Families who have two cars might be expected to use their smaller, more efficient car more often.
Drivers may think twice about belting it out on the motorway, and check their tyre pressures more frequently and switch off the aircon to avoid wasting fuel.
Although it does vary by model, many cars are at their most fuel-efficient about 80 kilometres per hour, and Hyundai NZ estimates driving at 110kph rather than 100kph usually increases fuel consumption by between 10% and 15%.
Turning off the air-con commonly saves about 10%, it says.
Energy Efficiency and Conservation Authority (EECA) partnerships manager Richard Briggs has some tips that may be less common knowledge, or top of mind.
He recommends checking tyres monthly, and when they’re “cold”, not after a trip. Incorrect tyre pressure can eat up 5% to 8% more fuel, he says.
Briggs also advises motorists remove any unnecessary weight they may be carrying, such as bike racks or stuff left in the boot.
“If you’re driving in a 50 km/h zone, open windows. Faster than that, the drag from open windows will counteract the benefits of turning your air-con off, so close them and switch on your cooling, if needed.”
Regular maintenance and wheel alignments can help, as will switching off the engine rather than idling for more than 30 seconds, he says.
“If you’re in the position to be looking for a new car, check the Vehicle Emissions and Energy Economy Label to find the most efficient car in your range and consider an EV – they’re significantly cheaper to run and maintain than petrol or diesel cars, so you could make petrol price anxiety a thing of the past.”
In reality, there isn’t a single figure for fuel price-elasticity in any economy, or for any individual.
Motorists who have no choice but to drive a long distance to work may be most likely to feel disempowered, and the degree to which people can change their behaviour depends on how much time they have to do so.
Some motorists may find it hard to immediately cut their consumption but over time opt for EVs or smaller and more efficient cars if they find themselves forking out at the pump, for example.
Although it’s a bit dated, a working paper produced by the OECD in 2012 estimated that in Belgium, a 10% price rise would cause consumption to fall by about 1.8% in the short-run but 2.3% over the medium term.
A study conducted for the NZTA by consultant Booz Allen Hamilton, going way back to 2007, suggests New Zealand is in the same ballpark.
It estimated a $10 petrol price rise would cut consumption here by 1.5% within a year and by 2% after two years.
It is not an impossible thing to measure, as there is plenty of data on fuel prices and sales volumes in different countries, stretching back decades, and plenty of ways to filter out the “noise” caused by changing rates of economic growth and the like that would otherwise mess with the calculations.

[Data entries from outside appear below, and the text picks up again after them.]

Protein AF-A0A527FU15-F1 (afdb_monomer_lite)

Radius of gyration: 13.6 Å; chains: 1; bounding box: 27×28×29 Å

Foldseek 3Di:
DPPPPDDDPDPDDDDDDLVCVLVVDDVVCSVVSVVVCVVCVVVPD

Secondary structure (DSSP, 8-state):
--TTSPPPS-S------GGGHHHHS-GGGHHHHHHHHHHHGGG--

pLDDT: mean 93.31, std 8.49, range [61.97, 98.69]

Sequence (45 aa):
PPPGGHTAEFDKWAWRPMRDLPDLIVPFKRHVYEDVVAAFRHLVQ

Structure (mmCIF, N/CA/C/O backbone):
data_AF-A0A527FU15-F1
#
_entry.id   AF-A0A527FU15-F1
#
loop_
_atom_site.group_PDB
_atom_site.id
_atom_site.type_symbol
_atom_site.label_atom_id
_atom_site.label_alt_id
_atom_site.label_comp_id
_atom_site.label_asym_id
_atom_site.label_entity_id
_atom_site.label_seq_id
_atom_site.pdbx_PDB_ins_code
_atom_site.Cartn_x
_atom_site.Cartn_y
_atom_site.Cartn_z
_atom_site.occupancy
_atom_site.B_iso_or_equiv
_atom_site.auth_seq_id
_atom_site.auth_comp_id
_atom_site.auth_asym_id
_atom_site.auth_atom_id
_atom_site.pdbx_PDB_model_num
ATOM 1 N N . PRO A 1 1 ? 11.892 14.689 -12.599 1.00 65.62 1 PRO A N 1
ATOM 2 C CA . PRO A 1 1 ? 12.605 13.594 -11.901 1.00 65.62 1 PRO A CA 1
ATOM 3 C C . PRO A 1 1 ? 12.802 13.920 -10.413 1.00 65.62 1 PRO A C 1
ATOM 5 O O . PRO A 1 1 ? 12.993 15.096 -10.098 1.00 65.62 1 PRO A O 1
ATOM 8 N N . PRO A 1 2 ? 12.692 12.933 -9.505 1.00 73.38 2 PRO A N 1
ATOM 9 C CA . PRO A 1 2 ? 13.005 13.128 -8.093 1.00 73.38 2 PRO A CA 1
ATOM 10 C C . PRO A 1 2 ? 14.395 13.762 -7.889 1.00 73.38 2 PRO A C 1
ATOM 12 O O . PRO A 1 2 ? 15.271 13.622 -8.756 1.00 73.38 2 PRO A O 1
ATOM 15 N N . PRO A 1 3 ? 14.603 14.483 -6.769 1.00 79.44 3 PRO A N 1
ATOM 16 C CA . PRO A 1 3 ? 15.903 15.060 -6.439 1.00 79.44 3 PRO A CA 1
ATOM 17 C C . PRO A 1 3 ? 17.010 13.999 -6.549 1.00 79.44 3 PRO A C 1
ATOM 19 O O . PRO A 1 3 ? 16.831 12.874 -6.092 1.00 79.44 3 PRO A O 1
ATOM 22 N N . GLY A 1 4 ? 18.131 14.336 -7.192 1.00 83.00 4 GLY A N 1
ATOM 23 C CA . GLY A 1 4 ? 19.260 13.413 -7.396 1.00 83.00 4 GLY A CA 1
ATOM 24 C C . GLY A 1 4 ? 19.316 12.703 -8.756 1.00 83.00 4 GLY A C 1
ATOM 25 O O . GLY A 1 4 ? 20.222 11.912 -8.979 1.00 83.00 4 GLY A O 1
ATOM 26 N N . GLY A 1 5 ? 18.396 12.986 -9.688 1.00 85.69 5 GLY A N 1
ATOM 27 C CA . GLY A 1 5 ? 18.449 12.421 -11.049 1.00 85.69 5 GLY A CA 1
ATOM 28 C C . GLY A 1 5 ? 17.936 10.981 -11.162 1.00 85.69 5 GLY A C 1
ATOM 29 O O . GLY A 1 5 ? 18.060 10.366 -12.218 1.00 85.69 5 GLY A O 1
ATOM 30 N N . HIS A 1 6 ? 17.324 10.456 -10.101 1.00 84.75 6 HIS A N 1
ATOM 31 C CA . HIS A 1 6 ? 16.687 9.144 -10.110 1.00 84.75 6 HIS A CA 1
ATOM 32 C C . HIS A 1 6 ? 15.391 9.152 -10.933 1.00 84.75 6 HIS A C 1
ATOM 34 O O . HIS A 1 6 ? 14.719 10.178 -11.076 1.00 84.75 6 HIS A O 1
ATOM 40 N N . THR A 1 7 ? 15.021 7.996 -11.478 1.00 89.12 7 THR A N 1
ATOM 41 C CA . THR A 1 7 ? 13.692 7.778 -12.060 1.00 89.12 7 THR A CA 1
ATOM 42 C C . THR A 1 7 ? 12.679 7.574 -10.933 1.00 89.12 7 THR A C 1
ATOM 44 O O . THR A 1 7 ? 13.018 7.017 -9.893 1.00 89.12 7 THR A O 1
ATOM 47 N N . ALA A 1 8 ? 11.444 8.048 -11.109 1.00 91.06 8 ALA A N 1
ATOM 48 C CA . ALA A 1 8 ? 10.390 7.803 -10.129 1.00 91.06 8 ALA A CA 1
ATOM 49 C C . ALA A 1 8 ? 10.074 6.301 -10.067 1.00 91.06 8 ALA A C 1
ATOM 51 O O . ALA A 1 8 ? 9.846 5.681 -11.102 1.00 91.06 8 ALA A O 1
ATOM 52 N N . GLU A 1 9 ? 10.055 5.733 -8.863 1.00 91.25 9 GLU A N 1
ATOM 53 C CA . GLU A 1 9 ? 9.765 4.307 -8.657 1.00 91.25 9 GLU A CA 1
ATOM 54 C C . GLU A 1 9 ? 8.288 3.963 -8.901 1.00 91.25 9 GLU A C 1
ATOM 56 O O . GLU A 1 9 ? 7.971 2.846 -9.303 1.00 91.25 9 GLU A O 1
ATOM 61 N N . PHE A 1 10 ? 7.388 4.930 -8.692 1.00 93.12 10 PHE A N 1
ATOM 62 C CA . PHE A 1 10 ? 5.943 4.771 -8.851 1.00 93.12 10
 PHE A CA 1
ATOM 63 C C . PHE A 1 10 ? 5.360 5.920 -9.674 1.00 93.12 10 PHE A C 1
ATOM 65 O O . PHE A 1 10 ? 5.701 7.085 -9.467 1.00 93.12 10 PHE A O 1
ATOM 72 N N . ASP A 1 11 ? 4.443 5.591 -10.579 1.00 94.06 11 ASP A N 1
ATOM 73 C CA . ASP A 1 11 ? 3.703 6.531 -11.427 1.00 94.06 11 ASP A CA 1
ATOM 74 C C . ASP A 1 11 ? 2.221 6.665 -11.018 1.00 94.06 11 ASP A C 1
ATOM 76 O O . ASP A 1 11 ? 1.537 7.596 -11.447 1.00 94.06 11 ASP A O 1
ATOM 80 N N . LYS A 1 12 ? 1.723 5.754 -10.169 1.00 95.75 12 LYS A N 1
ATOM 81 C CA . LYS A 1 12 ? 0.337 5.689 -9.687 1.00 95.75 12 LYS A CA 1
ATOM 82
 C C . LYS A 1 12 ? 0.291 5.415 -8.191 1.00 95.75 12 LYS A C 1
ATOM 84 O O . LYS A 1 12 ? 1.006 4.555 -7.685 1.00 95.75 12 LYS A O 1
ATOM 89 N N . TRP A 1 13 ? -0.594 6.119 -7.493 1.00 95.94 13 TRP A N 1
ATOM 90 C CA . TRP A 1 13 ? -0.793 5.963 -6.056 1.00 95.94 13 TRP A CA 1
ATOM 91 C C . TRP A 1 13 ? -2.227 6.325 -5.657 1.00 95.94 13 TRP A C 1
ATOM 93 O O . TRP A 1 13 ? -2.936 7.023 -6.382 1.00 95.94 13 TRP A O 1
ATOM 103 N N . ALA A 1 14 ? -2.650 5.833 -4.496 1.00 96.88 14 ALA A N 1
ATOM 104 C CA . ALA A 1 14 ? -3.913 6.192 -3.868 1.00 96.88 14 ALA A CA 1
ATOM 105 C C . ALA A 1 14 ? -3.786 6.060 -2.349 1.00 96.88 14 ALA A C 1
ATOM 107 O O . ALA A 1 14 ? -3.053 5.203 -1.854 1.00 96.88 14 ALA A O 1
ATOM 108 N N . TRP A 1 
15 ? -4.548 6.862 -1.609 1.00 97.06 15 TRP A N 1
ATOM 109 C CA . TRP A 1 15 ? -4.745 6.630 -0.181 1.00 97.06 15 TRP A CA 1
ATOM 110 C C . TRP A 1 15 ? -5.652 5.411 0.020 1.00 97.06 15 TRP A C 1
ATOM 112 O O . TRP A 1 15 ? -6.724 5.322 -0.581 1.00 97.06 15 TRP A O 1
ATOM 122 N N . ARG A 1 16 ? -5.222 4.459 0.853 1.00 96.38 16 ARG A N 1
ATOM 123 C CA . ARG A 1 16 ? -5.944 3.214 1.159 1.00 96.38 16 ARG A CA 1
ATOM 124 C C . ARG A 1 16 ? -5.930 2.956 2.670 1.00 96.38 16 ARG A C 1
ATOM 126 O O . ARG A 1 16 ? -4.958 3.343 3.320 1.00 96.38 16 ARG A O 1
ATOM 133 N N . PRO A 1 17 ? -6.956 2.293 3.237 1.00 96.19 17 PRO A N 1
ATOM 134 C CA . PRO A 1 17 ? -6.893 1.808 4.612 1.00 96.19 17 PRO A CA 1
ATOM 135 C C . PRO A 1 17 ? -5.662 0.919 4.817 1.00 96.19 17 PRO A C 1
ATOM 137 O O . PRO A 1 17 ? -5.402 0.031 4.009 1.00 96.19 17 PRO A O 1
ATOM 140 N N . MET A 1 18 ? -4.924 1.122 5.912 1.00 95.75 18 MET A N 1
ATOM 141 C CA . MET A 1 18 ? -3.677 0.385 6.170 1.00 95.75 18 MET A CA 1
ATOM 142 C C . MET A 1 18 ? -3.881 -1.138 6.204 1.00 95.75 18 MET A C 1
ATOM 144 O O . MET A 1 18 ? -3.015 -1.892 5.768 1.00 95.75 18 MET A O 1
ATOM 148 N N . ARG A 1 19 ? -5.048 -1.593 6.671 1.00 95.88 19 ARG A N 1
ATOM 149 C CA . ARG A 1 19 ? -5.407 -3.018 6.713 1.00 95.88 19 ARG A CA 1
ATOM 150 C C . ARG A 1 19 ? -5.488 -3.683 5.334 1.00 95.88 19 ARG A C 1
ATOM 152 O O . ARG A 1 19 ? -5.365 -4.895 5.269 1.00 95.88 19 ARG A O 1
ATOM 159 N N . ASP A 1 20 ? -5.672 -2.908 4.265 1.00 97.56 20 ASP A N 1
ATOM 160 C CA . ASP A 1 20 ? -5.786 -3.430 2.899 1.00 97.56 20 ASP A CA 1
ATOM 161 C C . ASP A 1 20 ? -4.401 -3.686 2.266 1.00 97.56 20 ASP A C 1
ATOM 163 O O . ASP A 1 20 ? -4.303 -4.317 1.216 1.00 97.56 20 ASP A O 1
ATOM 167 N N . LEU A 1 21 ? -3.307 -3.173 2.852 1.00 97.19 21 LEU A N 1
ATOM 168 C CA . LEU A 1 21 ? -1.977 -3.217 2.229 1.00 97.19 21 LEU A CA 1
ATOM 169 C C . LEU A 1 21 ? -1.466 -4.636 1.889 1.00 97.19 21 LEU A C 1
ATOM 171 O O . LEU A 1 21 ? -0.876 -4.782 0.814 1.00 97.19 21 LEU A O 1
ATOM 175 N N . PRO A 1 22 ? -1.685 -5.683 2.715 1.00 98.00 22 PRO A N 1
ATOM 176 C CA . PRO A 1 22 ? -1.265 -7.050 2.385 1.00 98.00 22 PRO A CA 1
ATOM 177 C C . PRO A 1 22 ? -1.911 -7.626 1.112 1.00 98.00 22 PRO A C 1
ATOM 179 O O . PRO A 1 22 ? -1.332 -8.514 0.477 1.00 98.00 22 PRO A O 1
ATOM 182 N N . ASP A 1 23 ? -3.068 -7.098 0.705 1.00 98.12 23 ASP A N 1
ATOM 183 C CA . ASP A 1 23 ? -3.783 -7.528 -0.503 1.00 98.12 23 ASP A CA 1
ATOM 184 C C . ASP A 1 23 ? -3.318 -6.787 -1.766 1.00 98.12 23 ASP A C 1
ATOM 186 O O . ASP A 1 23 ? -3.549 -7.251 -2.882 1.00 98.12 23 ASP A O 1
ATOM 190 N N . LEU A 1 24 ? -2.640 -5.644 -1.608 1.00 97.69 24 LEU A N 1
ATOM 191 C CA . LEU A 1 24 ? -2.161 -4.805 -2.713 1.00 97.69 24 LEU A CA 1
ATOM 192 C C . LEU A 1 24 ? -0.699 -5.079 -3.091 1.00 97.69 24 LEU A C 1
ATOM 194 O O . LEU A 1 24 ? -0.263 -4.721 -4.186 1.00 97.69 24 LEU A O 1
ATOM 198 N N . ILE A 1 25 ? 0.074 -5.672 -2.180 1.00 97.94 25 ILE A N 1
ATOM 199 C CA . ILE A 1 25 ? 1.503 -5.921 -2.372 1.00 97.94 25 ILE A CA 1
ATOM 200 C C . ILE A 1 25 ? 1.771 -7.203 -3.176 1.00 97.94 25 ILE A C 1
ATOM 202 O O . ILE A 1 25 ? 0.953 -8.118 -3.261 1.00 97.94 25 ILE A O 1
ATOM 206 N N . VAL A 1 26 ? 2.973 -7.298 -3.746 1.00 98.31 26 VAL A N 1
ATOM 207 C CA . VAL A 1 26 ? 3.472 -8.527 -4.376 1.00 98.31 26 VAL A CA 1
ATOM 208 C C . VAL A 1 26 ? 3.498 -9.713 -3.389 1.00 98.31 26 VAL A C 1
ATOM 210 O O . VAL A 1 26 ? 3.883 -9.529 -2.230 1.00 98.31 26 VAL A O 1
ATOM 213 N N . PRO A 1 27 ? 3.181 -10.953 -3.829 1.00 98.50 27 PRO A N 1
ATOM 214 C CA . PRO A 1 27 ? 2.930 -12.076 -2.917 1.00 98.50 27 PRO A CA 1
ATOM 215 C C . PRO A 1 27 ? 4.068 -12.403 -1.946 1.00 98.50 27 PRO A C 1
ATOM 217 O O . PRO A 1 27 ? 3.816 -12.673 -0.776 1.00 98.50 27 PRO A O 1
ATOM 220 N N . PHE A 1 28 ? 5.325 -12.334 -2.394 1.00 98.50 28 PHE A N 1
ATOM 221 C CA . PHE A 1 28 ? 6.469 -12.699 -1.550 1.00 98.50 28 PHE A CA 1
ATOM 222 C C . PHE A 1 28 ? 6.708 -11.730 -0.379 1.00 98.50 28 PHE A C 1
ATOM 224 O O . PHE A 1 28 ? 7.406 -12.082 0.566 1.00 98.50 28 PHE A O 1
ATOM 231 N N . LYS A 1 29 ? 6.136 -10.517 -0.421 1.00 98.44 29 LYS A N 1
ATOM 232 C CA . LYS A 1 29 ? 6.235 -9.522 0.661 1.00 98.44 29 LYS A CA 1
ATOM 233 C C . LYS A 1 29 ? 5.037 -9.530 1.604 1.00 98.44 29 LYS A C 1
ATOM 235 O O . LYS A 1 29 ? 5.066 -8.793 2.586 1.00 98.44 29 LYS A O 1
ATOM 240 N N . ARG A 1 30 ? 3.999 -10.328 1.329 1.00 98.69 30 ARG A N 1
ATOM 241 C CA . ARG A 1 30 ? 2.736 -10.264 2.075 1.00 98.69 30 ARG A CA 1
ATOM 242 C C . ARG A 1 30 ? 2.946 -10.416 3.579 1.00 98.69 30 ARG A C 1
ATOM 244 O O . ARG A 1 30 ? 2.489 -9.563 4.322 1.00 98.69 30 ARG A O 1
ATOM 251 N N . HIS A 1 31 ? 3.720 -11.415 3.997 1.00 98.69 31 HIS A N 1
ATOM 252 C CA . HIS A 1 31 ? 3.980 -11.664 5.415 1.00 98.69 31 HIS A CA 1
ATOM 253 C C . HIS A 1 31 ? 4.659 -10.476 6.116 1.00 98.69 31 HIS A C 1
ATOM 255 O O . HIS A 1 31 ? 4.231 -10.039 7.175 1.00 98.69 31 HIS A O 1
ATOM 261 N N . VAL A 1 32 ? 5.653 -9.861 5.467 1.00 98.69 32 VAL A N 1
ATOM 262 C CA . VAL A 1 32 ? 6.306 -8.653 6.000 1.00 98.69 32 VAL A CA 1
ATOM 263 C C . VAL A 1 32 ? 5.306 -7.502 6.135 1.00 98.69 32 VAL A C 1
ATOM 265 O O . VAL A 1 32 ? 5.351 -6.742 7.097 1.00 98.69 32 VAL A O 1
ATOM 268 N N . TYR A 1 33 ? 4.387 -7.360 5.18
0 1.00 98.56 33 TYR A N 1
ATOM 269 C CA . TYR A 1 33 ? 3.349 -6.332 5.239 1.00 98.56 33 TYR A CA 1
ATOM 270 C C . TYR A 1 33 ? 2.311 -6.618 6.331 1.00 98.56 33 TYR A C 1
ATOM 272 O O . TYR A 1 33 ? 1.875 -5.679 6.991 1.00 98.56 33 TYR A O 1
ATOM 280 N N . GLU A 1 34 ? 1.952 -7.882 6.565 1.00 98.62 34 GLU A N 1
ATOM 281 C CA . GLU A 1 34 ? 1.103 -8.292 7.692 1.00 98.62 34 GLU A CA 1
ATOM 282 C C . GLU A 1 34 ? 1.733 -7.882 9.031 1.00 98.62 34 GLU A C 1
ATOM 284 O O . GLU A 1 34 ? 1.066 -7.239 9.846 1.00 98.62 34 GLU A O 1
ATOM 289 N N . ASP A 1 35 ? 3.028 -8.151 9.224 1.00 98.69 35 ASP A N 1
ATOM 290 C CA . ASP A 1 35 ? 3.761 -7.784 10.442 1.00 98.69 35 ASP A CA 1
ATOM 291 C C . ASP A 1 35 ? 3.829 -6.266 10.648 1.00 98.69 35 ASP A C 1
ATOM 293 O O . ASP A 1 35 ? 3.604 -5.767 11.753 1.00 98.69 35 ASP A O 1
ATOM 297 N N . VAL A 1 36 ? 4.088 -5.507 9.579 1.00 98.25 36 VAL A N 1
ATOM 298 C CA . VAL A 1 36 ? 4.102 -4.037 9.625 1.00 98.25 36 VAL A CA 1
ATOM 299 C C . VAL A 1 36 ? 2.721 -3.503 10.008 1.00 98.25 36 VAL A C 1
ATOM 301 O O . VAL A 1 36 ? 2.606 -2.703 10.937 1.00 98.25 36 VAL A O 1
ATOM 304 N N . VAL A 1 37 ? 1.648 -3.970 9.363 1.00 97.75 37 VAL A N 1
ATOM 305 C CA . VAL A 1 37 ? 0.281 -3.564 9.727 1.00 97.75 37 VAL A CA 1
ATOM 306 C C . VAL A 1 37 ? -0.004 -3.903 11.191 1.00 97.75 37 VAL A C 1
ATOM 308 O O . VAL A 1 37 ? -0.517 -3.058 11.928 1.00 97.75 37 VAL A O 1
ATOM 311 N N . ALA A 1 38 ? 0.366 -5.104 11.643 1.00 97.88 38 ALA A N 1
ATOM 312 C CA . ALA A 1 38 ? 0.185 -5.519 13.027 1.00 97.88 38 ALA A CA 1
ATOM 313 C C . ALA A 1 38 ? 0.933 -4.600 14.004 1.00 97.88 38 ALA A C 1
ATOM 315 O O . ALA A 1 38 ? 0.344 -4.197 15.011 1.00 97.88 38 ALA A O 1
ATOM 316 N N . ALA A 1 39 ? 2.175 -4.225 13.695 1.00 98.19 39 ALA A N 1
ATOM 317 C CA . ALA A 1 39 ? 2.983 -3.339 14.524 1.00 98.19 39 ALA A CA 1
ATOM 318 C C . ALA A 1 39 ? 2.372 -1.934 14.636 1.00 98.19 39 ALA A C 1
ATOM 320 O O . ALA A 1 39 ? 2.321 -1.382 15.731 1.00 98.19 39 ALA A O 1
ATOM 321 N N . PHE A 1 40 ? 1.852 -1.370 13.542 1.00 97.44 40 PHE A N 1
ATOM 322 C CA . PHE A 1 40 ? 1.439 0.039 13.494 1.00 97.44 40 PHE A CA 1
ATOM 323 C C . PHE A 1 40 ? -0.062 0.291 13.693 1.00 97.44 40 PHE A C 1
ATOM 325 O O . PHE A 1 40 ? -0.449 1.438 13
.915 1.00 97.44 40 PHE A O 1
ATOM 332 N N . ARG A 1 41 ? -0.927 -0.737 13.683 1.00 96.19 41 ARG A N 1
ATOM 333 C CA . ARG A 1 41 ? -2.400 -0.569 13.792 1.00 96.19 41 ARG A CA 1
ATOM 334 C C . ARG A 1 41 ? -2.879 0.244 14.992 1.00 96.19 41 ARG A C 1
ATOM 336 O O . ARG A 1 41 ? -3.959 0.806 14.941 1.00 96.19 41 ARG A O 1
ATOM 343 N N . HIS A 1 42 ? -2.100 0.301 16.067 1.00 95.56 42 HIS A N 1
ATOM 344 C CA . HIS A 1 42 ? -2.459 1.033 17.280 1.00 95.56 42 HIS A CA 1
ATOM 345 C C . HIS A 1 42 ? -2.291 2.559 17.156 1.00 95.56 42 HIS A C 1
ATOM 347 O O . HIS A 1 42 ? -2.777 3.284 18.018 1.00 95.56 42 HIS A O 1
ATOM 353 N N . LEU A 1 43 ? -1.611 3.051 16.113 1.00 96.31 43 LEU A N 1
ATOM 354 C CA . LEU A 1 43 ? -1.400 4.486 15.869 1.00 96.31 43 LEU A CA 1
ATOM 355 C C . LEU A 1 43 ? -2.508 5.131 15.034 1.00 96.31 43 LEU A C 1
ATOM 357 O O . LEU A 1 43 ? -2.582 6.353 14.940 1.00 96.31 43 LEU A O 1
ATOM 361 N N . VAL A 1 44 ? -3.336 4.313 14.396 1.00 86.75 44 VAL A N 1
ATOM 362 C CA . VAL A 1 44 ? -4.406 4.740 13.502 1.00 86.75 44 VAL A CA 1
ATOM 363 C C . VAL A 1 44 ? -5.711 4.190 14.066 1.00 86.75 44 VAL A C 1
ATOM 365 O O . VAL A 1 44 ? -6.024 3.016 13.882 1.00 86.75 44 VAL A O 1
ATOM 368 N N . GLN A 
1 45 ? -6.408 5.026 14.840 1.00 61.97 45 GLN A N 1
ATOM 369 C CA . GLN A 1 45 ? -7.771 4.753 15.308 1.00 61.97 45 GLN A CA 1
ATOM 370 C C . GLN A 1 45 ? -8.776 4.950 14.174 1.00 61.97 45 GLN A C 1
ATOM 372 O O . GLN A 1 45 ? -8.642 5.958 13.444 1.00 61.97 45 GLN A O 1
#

A more recent major study of the price elasticity of oil itself — based on data spanning from 1980 to 2021 in 21 OECD states and published in International Journal of Energy Economics and Policy in 2024 — indicates not much may have changed since the earlier research.
It put oil’s price elasticity in those countries at negative 0.179.
In other words, for every 10% increase in the price of a barrel of oil, demand dropped just under 1.8%, showing there is at least something fuel buyers, collectively, can do.
CORRECTION: An earlier version of this story misdescribed the impact of driving at 110kph on fuel consumption. Amended 11.29am, March 14, 2026.